[cffi-devel] uffi.asd vs uffi-compat.asd

Daniel Herring dherring at tentpost.com
Sat Aug 22 03:14:36 UTC 2009


On Fri, 21 Aug 2009, Cunningham, Jeffrey K. wrote:
> From: Luís Oliveira
>> As Daniel Herring hinted, one way you can solve this problem is to
>> setup asdf:*central-registry* such that UFFI's uffi.asd takes
>> precedence over the clbuild/systems/uffi.asd one. Would that work for
>> you?
>
> You are right - it would solve the problem. But it leaves library 
> compatibility in that awful state that requires too much arcane 
> information to be known to write decent auto-setup tools. But don't you 
> think that in the long run Lisp libraries ought to work together without 
> all kinds of special exceptions? Its one of the things people always 
> complain about with Lisp. Just my two cents.

[It looks like Elephant needs fixing; the rest of this email explains my 
view on the "dll hell" Jeff describes.]

The situation you describe is common to all library frameworks in all 
languages I'm aware of.  It can be alleviated by versioned libraries; but 
even versioning falls down when two libraries want to use different 
versions of a common base lib.

There seem to be two approaches to solving it in C/C++; I think they apply 
to lisp with only minor modifications.  One is to always statically link 
dependencies; commercial software usually comes with all dependencies 
included in the installer or the executable itself; Elephant could include 
uffi in its tarball and specify it directly.  This solution is really only 
good for finished products, and it makes system-wide library updates 
rather difficult.

The other approach, championed by GNU Autoconf, is to have the 
installation process probe the system it is being added to.  This gives 
the packager an opportunity to paper over common versioning issues and the 
chance to fail gracefully.  It also provides a human installer a good 
opportunity to customize the package for local needs.
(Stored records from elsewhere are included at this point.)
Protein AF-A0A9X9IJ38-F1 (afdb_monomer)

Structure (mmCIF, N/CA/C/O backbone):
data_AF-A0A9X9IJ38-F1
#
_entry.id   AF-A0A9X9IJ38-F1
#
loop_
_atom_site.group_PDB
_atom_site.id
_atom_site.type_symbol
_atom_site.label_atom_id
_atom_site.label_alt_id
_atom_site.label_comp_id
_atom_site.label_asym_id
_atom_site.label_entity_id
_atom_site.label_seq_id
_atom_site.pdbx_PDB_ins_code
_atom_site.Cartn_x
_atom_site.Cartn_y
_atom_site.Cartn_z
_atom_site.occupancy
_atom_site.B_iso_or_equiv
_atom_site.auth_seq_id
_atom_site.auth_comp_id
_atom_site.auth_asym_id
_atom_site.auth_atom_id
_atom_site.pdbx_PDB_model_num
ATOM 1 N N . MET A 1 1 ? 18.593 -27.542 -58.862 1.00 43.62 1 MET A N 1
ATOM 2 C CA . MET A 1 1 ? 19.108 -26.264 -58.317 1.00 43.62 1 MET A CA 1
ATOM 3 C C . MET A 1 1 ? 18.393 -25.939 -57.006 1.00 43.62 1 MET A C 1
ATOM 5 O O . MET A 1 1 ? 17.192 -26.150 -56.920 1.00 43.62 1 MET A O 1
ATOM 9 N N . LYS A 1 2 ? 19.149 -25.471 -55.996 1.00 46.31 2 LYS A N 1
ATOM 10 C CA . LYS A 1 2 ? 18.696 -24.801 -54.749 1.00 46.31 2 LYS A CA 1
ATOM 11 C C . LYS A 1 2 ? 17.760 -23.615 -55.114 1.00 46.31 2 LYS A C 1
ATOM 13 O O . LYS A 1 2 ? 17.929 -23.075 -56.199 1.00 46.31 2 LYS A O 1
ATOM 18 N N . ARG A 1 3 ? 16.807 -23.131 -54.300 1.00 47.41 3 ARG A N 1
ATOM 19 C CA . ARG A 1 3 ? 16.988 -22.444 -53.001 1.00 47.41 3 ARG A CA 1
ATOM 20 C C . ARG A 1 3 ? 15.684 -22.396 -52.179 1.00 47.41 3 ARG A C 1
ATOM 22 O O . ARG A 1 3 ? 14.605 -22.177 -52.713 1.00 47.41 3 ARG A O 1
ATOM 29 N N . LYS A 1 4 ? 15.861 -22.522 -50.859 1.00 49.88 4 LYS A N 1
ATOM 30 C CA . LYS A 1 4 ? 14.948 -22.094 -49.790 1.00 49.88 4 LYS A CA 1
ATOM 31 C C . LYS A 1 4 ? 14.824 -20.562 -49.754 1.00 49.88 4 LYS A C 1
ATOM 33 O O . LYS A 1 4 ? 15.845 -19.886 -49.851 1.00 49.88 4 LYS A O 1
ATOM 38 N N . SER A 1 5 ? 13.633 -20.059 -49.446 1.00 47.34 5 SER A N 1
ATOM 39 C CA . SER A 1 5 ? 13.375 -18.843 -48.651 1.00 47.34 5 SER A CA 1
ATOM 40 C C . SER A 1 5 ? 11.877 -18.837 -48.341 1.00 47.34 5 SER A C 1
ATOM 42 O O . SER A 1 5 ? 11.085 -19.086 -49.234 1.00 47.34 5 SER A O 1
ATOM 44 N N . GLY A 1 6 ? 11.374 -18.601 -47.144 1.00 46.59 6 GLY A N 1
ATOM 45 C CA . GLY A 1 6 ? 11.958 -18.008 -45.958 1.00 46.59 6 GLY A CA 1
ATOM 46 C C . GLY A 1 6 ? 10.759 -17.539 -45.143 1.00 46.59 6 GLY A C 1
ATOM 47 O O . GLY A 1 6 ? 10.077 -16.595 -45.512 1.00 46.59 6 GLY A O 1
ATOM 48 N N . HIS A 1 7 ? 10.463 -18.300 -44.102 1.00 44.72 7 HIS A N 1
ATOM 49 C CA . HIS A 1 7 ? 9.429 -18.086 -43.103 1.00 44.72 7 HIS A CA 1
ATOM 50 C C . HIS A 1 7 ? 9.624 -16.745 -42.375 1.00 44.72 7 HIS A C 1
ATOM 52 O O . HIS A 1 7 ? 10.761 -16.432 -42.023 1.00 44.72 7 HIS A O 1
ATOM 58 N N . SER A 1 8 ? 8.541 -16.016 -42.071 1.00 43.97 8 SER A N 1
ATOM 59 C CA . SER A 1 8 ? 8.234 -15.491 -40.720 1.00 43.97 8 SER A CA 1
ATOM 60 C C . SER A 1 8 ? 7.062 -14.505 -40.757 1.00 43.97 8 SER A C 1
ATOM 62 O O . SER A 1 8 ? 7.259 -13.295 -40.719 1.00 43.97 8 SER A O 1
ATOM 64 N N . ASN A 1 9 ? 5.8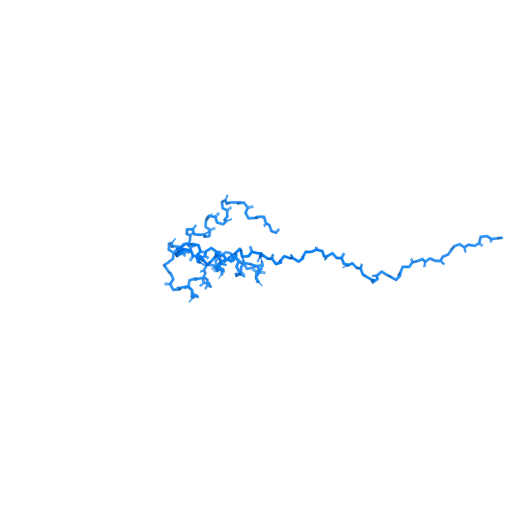32 -15.024 -40.743 1.00 45.09 9 ASN A N 1
ATOM 65 C CA . ASN A 1 9 ? 4.699 -14.252 -40.238 1.00 45.09 9 ASN A CA 1
ATOM 66 C C . ASN A 1 9 ? 4.670 -14.477 -38.721 1.00 45.09 9 ASN A C 1
ATOM 68 O O . ASN A 1 9 ? 4.074 -15.431 -38.224 1.00 45.09 9 ASN A O 1
ATOM 72 N N . ARG A 1 10 ? 5.449 -13.682 -37.981 1.00 48.25 10 ARG A N 1
ATOM 73 C CA . ARG A 1 10 ? 5.596 -13.813 -36.525 1.00 48.25 10 ARG A CA 1
ATOM 74 C C . ARG A 1 10 ? 4.468 -13.049 -35.823 1.00 48.25 10 ARG A C 1
ATO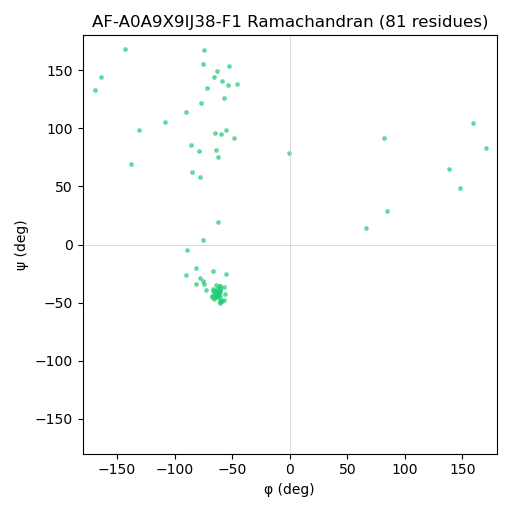M 76 O O . ARG A 1 10 ? 4.720 -12.121 -35.066 1.00 48.25 10 ARG A O 1
ATOM 83 N N . SER A 1 11 ? 3.234 -13.480 -36.066 1.00 51.03 11 SER A N 1
ATOM 84 C CA . SER A 1 11 ? 2.051 -13.070 -35.309 1.00 51.03 11 SER A CA 1
ATOM 85 C C . SER A 1 11 ? 1.605 -14.248 -34.459 1.00 51.03 11 SER A C 1
ATOM 87 O O . SER A 1 11 ? 1.097 -15.223 -34.996 1.00 51.03 11 SER A O 1
ATOM 89 N N . ALA A 1 12 ? 1.875 -14.144 -33.155 1.00 53.66 12 ALA A N 1
ATOM 90 C CA . ALA A 1 12 ? 1.334 -14.920 -32.029 1.00 53.66 12 ALA A CA 1
ATOM 91 C C . ALA A 1 12 ? 2.445 -15.259 -31.026 1.00 53.66 12 ALA A C 1
ATOM 93 O O . ALA A 1 12 ? 2.757 -16.421 -30.769 1.00 53.66 12 ALA A O 1
ATOM 94 N N . ARG A 1 13 ? 3.024 -14.240 -30.378 1.00 46.16 13 ARG A N 1
ATOM 95 C CA . ARG A 1 13 ? 3.550 -14.461 -29.027 1.00 46.16 13 ARG A CA 1
ATOM 96 C C . ARG A 1 13 ? 2.367 -14.427 -28.066 1.00 46.16 13 ARG A C 1
ATOM 98 O O . ARG A 1 13 ? 2.106 -13.432 -27.410 1.00 46.16 13 ARG A O 1
ATOM 105 N N . ARG A 1 14 ? 1.665 -15.560 -28.001 1.00 52.47 14 ARG A N 1
ATOM 106 C CA . ARG A 1 14 ? 0.971 -15.983 -26.786 1.00 52.47 14 A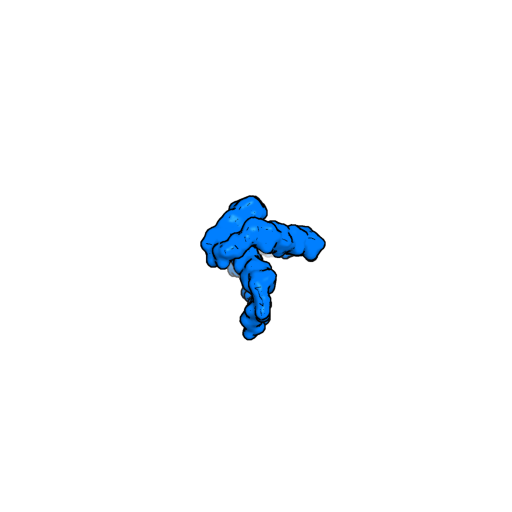RG A CA 1
ATOM 107 C C . ARG A 1 14 ? 2.064 -16.253 -25.748 1.00 52.47 14 ARG A C 1
ATOM 109 O O . ARG A 1 14 ? 2.724 -17.286 -25.785 1.00 52.47 14 ARG A O 1
ATOM 116 N N . ARG A 1 15 ? 2.330 -15.263 -24.906 1.00 51.00 15 ARG A N 1
ATOM 117 C CA . ARG A 1 15 ? 2.996 -15.397 -23.607 1.00 51.00 15 ARG A CA 1
ATOM 118 C C . ARG A 1 15 ? 2.069 -14.615 -22.680 1.00 51.00 15 ARG A C 1
ATOM 120 O O . ARG A 1 15 ? 1.969 -13.411 -22.831 1.00 51.00 15 ARG A O 1
ATOM 127 N N . GLY A 1 16 ? 1.176 -15.269 -21.950 1.00 50.16 16 GLY A N 1
ATOM 128 C CA . GLY A 1 16 ? 1.547 -16.262 -20.950 1.00 50.16 16 GLY A CA 1
ATOM 129 C C . GLY A 1 16 ? 1.903 -15.462 -19.708 1.00 50.16 16 GLY A C 1
ATOM 130 O O . GLY A 1 16 ? 3.020 -14.971 -19.607 1.00 50.16 16 GLY A O 1
ATOM 131 N N . GLY A 1 17 ? 0.902 -15.258 -18.863 1.00 44.31 17 GLY A N 1
ATOM 132 C CA . GLY A 1 17 ? 0.955 -14.348 -17.729 1.00 44.31 17 GLY A CA 1
ATOM 133 C C . GLY A 1 17 ? -0.419 -13.755 -17.488 1.00 44.31 17 GLY A C 1
ATOM 134 O O . GLY A 1 17 ? -0.557 -12.545 -17.380 1.00 44.31 17 GLY A O 1
ATOM 135 N N . ASP A 1 18 ? -1.432 -14.619 -17.459 1.00 45.78 18 ASP A N 1
ATOM 136 C CA . ASP A 1 18 ? -2.676 -14.342 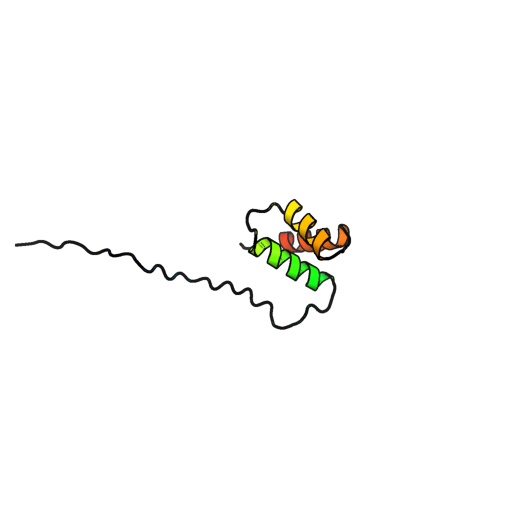-16.758 1.00 45.78 18 ASP A CA 1
ATOM 137 C C . ASP A 1 18 ? -2.289 -14.202 -15.278 1.00 45.78 18 ASP A C 1
ATOM 139 O O . ASP A 1 18 ? -2.410 -15.130 -14.483 1.00 45.78 18 ASP A O 1
ATOM 143 N N . ARG A 1 19 ? -1.680 -13.067 -14.914 1.00 46.53 19 ARG A N 1
ATOM 144 C CA . ARG A 1 19 ? -1.519 -12.655 -13.524 1.00 46.53 19 ARG A CA 1
ATOM 145 C C . ARG A 1 19 ? -2.869 -12.106 -13.082 1.00 46.53 19 ARG A C 1
ATOM 147 O O . ARG A 1 19 ? -2.999 -10.966 -12.659 1.00 46.53 19 ARG A O 1
ATOM 154 N N . HIS A 1 20 ? -3.893 -12.947 -13.186 1.00 44.34 20 HIS A N 1
ATOM 155 C CA . HIS A 1 20 ? -4.938 -12.931 -12.193 1.00 44.34 20 HIS A CA 1
ATOM 156 C C . HIS A 1 20 ? -4.211 -13.245 -10.889 1.00 44.34 20 HIS A C 1
ATOM 158 O O . HIS A 1 20 ? -3.935 -14.405 -10.579 1.00 44.34 20 HIS A O 1
ATOM 164 N N . VAL A 1 21 ? -3.833 -12.195 -10.158 1.00 53.00 21 VAL A N 1
ATOM 165 C CA . VAL A 1 21 ? -3.600 -12.304 -8.727 1.00 53.00 21 VAL A CA 1
ATOM 166 C C . VAL A 1 21 ? -4.901 -12.881 -8.203 1.00 53.00 21 VAL A C 1
ATOM 168 O O . VAL A 1 21 ? -5.925 -12.204 -8.110 1.00 53.00 21 VAL A O 1
ATOM 171 N N . LEU A 1 22 ? -4.896 -14.197 -7.997 1.00 49.06 22 LEU A N 1
ATOM 172 C CA . LEU A 1 22 ? -5.905 -14.894 -7.235 1.00 49.06 22 LEU A CA 1
ATOM 173 C C . LEU A 1 22 ? -5.755 -14.341 -5.822 1.00 49.06 22 LEU A C 1
ATOM 175 O O . LEU A 1 22 ? -5.107 -14.937 -4.967 1.00 49.06 22 LEU A O 1
ATOM 179 N N . LEU A 1 23 ? -6.355 -13.172 -5.602 1.00 55.09 23 LEU A N 1
ATOM 180 C CA . LEU A 1 23 ? -6.979 -12.817 -4.348 1.00 55.09 23 LEU A CA 1
ATOM 181 C C . LEU A 1 23 ? -7.851 -14.016 -4.013 1.00 55.09 23 LEU A C 1
ATOM 183 O O . LEU A 1 23 ? -8.964 -14.163 -4.523 1.00 55.09 23 LEU A O 1
ATOM 187 N N . GLY A 1 24 ? -7.264 -14.950 -3.260 1.00 52.62 24 GLY A N 1
ATOM 188 C CA . GLY A 1 24 ? -7.965 -16.103 -2.739 1.00 52.62 24 GLY A CA 1
ATOM 189 C C . GLY A 1 24 ? -9.274 -15.589 -2.170 1.00 52.62 24 GLY A C 1
ATOM 190 O O . GLY A 1 24 ? -9.301 -14.520 -1.566 1.00 52.62 24 GLY A O 1
ATOM 191 N N . SER A 1 25 ? -10.364 -16.309 -2.418 1.00 57.91 25 SER A N 1
ATOM 192 C CA . SER A 1 25 ? -11.756 -15.899 -2.176 1.00 57.91 25 SER A CA 1
ATOM 193 C C . SER A 1 25 ? -12.107 -15.634 -0.701 1.00 57.91 25 SER A C 1
ATOM 195 O O . SER A 1 25 ? -13.270 -15.670 -0.305 1.00 57.91 25 SER A O 1
ATOM 197 N N . ARG A 1 26 ? -11.098 -15.415 0.137 1.00 62.38 26 ARG A N 1
ATOM 198 C CA . ARG A 1 26 ? -11.180 -15.054 1.529 1.00 62.38 26 ARG A CA 1
ATOM 199 C C . ARG A 1 26 ? -11.197 -13.536 1.626 1.00 62.38 26 ARG A C 1
ATOM 201 O O . ARG A 1 26 ? -10.218 -12.864 1.316 1.00 62.38 26 ARG A O 1
ATOM 208 N N . SER A 1 27 ? -12.325 -13.009 2.082 1.00 69.81 27 SER A N 1
ATOM 209 C CA . SER A 1 27 ? -12.387 -11.622 2.517 1.00 69.81 27 SER A CA 1
ATOM 210 C C . SER A 1 27 ? -11.299 -11.378 3.567 1.00 69.81 27 SER A C 1
ATOM 212 O O . SER A 1 27 ? -11.133 -12.220 4.457 1.00 69.81 27 SER A O 1
ATOM 214 N N . PRO A 1 28 ? -10.580 -10.250 3.488 1.00 75.69 28 PRO A N 1
ATOM 215 C CA . PRO A 1 28 ? -9.580 -9.901 4.484 1.00 75.69 28 PRO A CA 1
ATOM 216 C C . PRO A 1 28 ? -10.230 -9.848 5.872 1.00 75.69 28 PRO A C 1
ATOM 218 O O . PRO A 1 28 ? -11.253 -9.188 6.075 1.00 75.69 28 PRO A O 1
ATOM 221 N N . ALA A 1 29 ? -9.656 -10.591 6.812 1.00 79.38 29 ALA A N 1
ATOM 222 C CA . ALA A 1 29 ? -10.201 -10.819 8.144 1.00 79.38 29 ALA A CA 1
ATOM 223 C C . ALA A 1 29 ? -9.898 -9.664 9.109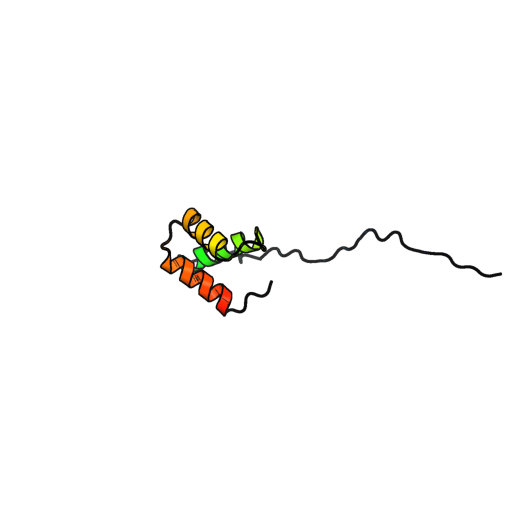 1.00 79.38 29 ALA A C 1
ATOM 225 O O . ALA A 1 29 ? -10.571 -9.511 10.128 1.00 79.38 29 ALA A O 1
ATOM 226 N N . ASN A 1 30 ? -8.890 -8.847 8.799 1.00 88.00 30 ASN A N 1
ATOM 227 C CA . ASN A 1 30 ? -8.468 -7.712 9.612 1.00 88.00 30 ASN A CA 1
ATOM 228 C C . ASN A 1 30 ? -8.026 -6.523 8.739 1.00 88.00 30 ASN A C 1
ATOM 230 O O . ASN A 1 30 ? -7.870 -6.629 7.524 1.00 88.00 30 ASN A O 1
ATOM 234 N N . GLU A 1 31 ? -7.853 -5.362 9.370 1.00 89.44 31 GLU A N 1
ATOM 235 C CA . GLU A 1 31 ? -7.470 -4.113 8.698 1.00 89.44 31 GLU A CA 1
ATOM 236 C C . GLU A 1 31 ? -6.117 -4.205 7.978 1.00 89.44 31 GLU A C 1
ATOM 238 O O . GLU A 1 31 ? -5.968 -3.638 6.899 1.00 89.44 31 GLU A O 1
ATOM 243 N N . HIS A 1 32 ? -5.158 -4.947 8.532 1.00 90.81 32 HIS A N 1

I think the way forward is to move away from Common Lisp's traditional 
load-and-compile-and-everything-else-in-one-step approach.  The Common 
Lisp user needs to be able to configure packages before building them, to 
be able to specify which dependencies to use on a package-by-package 
basis.  The CL user also needs to be able to build and test packages 
before installing them.  And any auto-rebuilding of dependencies is broken 
except in the simple case where all final products use the same set of 
dependencies and incremental recompile gives the same result as a full 
recompile (individually, each is rarely true in CL).

The next step is for people to differentiate between "stock" and 
"localized" packages.  Very few people compile even a small minority of 
the programs and libraries on their computer.  Whether Apple, BSD, Linux, 
or Microsoft, a distribution maintainer has installed a core set of tools 
into default locations (e.g /bin and /usr/bin).  End-users are then 
instructed to install custom applications and libraries into separate 
areas (e.g. /usr/local/bin, ~/local/bin).  In this way, system-wide 
changes can be safely pushed, and only custom stuff risks breakage.